To ask the Secretary of State for Housing, Communities and Local Government, if he will review Public Contracts Regulations 2015 to ensure that local authorities can exclude those applying for contracts who have previously constructed premises with cladding that has been found to be a dangerous fire risk.
To ask the Secretary of State for Housing, Communities and Local Government, if his Department will review the guidance for Central Government Departments, Executive Agencies and Non Departmental Public Bodies for local authorities so that bidders can be excluded if they are responsible for constructing premises with cladding that has been found to be a dangerous fire risk.

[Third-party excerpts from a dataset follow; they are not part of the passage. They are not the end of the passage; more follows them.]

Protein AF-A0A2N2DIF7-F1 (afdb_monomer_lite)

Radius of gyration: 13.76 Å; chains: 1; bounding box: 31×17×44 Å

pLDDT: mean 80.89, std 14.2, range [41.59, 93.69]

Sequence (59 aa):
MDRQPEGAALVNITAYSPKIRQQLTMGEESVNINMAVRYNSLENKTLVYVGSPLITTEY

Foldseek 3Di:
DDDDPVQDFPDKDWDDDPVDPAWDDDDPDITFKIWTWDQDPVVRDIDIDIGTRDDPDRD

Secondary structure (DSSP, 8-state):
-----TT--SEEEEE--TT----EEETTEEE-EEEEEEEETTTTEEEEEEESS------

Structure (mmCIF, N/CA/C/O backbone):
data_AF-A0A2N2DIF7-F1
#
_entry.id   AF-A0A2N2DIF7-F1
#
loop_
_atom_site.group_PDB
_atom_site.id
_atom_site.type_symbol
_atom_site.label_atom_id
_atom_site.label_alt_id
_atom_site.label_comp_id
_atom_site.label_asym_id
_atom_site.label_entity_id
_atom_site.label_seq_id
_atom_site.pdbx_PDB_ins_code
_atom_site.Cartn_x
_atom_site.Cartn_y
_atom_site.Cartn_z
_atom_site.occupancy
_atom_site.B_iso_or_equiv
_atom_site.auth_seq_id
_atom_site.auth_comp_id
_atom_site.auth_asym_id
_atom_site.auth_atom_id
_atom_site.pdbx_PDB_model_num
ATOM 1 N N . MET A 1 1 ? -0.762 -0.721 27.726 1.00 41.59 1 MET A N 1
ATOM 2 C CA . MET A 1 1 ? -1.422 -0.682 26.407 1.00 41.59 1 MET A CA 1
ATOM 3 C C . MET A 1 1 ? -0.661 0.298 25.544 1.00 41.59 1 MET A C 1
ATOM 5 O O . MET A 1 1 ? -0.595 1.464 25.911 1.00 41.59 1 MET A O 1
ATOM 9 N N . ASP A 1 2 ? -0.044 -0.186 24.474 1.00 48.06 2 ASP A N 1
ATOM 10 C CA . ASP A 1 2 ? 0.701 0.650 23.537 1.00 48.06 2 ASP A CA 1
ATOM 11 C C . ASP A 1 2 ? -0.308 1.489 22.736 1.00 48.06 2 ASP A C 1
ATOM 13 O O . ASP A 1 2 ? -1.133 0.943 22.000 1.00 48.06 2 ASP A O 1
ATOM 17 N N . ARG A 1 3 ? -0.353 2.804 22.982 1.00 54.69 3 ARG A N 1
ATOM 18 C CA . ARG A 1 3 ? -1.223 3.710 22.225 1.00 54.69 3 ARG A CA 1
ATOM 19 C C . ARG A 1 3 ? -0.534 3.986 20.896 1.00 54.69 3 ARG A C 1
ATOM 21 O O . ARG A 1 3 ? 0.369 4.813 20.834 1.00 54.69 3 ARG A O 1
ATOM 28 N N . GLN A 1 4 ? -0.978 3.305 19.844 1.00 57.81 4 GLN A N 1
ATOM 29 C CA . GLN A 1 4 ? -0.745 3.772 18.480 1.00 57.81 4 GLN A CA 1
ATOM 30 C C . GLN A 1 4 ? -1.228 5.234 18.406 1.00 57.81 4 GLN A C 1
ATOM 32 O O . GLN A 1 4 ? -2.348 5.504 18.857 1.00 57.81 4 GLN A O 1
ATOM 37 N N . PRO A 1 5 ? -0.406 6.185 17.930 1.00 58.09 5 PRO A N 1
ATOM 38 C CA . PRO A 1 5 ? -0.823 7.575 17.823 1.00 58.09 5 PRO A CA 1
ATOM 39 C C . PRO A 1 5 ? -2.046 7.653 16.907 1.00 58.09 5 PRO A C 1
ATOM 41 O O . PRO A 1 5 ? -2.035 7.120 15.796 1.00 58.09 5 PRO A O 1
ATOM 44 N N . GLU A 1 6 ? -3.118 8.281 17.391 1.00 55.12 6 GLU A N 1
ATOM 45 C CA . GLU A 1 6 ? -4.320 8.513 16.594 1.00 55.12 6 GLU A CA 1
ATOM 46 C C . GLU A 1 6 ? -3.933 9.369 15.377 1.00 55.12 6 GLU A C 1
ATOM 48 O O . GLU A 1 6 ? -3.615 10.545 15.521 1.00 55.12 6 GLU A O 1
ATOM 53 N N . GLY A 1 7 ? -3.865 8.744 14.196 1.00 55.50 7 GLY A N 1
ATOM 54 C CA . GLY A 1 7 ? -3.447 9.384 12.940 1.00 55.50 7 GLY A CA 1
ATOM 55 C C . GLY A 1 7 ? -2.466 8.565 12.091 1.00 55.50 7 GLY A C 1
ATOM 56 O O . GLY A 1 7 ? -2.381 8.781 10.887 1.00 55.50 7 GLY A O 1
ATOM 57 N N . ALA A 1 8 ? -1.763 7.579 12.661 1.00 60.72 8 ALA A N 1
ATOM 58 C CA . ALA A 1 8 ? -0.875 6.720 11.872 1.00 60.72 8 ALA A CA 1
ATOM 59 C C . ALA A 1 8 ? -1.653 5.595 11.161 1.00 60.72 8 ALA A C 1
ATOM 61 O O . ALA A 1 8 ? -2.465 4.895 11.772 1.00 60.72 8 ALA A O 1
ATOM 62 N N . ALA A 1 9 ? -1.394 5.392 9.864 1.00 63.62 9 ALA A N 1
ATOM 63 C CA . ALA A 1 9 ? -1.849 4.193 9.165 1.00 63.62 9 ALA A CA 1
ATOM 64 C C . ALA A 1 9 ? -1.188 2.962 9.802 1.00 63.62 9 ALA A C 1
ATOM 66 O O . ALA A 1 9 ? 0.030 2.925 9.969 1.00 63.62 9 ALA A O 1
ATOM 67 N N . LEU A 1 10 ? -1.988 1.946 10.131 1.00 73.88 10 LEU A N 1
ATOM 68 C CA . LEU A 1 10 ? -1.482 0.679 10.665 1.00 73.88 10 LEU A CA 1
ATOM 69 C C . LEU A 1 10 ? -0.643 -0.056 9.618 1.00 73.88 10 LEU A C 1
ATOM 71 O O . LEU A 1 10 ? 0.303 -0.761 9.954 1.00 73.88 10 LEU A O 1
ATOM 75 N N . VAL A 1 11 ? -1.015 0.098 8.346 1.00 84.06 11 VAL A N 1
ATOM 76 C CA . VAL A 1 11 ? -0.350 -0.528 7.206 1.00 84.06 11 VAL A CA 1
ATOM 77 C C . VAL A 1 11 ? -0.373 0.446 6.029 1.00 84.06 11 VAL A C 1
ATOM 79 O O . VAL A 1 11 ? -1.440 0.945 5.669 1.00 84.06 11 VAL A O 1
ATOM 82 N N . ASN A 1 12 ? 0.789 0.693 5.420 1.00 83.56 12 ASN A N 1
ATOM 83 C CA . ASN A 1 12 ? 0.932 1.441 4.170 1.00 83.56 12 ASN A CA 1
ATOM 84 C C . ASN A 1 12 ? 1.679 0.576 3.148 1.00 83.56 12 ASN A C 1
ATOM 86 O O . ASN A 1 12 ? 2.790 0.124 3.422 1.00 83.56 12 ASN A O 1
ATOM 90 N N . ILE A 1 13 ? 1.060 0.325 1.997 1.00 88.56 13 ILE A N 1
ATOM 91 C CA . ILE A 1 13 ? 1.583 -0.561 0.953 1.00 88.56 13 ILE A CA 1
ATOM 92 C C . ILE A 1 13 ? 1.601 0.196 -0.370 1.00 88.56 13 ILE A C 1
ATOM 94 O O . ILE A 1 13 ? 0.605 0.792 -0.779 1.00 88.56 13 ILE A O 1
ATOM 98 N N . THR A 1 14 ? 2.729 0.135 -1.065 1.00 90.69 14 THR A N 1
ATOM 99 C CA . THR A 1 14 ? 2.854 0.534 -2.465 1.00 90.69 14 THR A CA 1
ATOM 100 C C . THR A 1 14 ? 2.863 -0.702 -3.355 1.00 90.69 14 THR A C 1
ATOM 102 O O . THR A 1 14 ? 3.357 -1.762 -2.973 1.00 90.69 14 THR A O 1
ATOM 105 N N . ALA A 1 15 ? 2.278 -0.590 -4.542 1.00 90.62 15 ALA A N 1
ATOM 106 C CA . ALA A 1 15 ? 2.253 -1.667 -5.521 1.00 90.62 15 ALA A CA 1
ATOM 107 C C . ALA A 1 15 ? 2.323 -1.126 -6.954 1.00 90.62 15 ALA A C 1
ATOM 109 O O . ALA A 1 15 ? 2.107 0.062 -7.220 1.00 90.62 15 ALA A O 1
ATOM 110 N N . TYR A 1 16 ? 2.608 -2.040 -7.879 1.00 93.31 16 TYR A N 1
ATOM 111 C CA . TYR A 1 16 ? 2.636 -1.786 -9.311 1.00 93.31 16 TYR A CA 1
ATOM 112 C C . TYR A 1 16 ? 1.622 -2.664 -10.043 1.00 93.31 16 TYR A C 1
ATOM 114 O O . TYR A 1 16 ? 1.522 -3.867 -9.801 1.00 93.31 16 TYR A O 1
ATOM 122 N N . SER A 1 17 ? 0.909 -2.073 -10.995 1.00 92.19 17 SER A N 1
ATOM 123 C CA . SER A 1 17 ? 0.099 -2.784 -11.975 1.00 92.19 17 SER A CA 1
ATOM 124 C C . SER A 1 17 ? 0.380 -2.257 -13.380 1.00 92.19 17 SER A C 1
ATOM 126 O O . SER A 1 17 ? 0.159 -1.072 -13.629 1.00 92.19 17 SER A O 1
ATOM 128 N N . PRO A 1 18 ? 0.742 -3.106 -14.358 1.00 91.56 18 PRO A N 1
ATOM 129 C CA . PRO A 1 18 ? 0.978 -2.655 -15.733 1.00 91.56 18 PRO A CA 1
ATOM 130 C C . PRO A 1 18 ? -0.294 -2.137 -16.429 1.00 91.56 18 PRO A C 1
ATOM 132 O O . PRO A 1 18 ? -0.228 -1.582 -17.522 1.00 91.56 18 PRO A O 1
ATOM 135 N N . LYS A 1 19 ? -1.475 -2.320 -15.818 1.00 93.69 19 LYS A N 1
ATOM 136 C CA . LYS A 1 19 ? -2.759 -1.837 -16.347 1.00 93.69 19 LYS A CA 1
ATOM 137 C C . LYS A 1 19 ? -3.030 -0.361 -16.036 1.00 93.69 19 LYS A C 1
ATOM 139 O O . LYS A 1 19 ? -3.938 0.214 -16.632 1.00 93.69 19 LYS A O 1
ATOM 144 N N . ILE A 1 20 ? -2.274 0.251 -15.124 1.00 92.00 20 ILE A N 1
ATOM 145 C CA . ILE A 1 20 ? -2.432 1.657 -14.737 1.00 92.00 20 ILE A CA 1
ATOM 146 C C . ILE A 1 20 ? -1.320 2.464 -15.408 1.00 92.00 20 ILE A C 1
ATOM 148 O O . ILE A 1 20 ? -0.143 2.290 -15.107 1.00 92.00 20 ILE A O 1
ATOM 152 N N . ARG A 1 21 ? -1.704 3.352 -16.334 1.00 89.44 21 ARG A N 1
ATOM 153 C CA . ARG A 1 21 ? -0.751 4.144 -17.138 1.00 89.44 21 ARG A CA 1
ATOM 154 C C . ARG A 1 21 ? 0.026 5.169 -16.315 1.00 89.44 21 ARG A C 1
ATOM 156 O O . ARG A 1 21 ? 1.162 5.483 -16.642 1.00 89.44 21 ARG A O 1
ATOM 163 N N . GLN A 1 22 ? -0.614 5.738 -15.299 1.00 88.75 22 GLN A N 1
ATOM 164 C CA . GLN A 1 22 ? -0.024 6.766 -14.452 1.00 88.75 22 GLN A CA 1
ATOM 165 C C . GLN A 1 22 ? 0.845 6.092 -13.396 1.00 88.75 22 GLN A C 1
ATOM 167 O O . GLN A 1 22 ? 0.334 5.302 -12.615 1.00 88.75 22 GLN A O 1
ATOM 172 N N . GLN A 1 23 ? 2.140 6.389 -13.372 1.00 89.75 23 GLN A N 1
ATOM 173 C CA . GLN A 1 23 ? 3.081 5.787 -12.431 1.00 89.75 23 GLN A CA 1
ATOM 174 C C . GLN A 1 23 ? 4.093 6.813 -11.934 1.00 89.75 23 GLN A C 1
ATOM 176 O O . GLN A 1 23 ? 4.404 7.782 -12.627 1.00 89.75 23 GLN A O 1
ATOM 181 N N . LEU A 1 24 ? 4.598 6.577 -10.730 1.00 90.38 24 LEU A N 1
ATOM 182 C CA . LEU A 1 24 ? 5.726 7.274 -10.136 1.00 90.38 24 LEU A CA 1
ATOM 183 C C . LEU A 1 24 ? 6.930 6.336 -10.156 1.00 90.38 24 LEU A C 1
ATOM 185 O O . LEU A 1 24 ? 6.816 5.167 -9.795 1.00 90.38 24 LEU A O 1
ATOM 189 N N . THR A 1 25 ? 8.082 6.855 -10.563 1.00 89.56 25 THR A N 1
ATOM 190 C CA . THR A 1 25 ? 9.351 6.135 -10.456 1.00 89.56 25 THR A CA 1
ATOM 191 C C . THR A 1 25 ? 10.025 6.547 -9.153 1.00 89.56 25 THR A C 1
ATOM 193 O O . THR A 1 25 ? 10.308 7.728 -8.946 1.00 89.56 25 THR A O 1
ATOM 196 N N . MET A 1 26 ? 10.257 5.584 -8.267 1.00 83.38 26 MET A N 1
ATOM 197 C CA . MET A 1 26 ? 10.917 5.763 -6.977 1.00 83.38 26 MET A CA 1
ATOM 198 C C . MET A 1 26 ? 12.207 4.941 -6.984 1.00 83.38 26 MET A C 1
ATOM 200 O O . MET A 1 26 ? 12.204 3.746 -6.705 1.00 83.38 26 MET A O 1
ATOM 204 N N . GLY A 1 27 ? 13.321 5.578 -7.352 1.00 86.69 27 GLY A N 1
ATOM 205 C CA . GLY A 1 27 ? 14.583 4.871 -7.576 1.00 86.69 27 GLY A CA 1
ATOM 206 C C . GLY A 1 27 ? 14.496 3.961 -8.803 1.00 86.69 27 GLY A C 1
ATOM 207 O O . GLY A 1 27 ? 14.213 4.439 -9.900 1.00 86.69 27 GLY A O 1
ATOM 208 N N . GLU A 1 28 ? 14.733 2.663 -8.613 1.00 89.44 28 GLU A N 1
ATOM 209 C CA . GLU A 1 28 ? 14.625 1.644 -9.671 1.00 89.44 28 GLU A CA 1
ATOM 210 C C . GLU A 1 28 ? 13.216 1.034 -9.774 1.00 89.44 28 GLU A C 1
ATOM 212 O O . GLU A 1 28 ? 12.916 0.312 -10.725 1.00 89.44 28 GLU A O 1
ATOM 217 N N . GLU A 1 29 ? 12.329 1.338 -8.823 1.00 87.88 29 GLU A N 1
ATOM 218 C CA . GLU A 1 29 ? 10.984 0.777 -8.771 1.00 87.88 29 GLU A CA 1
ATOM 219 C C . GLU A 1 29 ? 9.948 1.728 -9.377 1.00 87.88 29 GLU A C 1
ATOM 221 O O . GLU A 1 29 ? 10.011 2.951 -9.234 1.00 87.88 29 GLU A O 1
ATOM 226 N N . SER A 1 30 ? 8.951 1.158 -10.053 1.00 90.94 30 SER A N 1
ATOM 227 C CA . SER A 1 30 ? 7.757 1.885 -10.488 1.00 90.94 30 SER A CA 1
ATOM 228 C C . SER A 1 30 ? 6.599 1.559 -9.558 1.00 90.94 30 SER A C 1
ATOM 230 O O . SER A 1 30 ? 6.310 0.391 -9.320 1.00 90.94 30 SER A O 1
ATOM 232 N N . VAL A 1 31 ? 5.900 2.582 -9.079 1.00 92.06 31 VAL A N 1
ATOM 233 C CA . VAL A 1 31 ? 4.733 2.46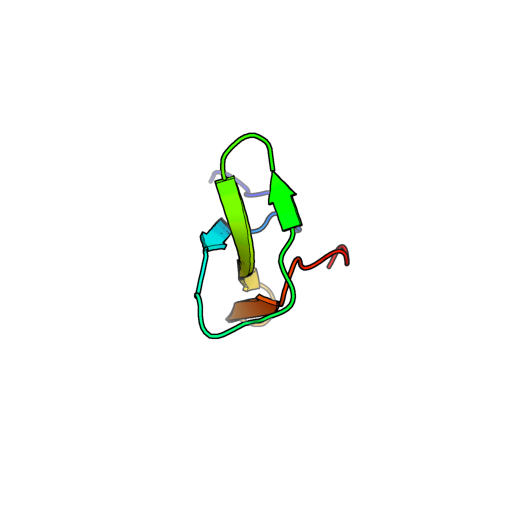5 -8.198 1.00 92.06 31 VAL A CA 1
ATOM 234 C C . VAL A 1 31 ? 3.561 3.197 -8.835 1.00 92.06 31 VAL A C 1
ATOM 236 O O . VAL A 1 31 ? 3.703 4.312 -9.334 1.00 92.06 31 VAL A O 1
ATOM 239 N N . ASN A 1 32 ? 2.381 2.587 -8.824 1.00 93.69 32 ASN A N 1
ATOM 240 C CA . ASN A 1 32 ? 1.159 3.245 -9.295 1.00 93.69 32 ASN A CA 1
ATOM 241 C C . ASN A 1 32 ? -0.088 2.925 -8.473 1.00 93.69 32 ASN A C 1
ATOM 243 O O . ASN A 1 32 ? -1.187 3.342 -8.830 1.00 93.69 32 ASN A O 1
ATOM 247 N N . ILE A 1 33 ? 0.077 2.211 -7.366 1.00 92.69 33 ILE A N 1
ATOM 248 C CA . ILE A 1 33 ? -0.974 1.957 -6.395 1.00 92.69 33 ILE A CA 1
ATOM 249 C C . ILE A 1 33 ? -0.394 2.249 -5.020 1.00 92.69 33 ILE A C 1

To ask the Secretary of State for Housing, Communities and Local Government, with reference to Regulation 57 of the Public Contracts Regulations 2015, whether it is his Department's policy that local authorities can mandatorily or discretionarily exclude a bidder from a contract if they are responsible for constructing premises with cladding that has been found to be a dangerous fire risk.
Matters concerning the Public Contracts Regulations 2015 are the responsibility of Cabinet Office, including the grounds for the exclusion of bidders from public procurement procedures that are set out within the regulations.
These rules set out the circumstances in which bidders must, or may, be excluded from a public procurement process for a variety of criminal offences and in other specific situations. Decisions need to be based around firm evidence and individual contracting authorities, including local authorities, are responsible for their own decisions on these matters.
The Green Paper “Transforming Government Procurement” includes a package of proposals to bolster the existing exclusion grounds, including discretionary measures to exclude for poor past performance even if it had not led to termination, damages or comparable sanctions. The Government will also investigate the feasibility of developing a centrally managed debarment list of suppliers who have relevant convictions to make it easier for contracting authorities to identify organisations that must be excluded from public procurement. Detailed analysis of the consultation responses will follow in due course.
More widely, it is also clear that further measures must be put in place to prevent unsafe products being placed on the market and there must be action against companies which advertise and sell unsafe products, or who game the testing regime.
That is why we have brought forward proposals to strengthen the regulation of construction products in the draft Building Safety Bill. We have also announced in January a new national regulator for construction products, and a review into the construction product testing regime. We expect all public suppliers to act with integrity and to high standards, and will act where we see standards falling short.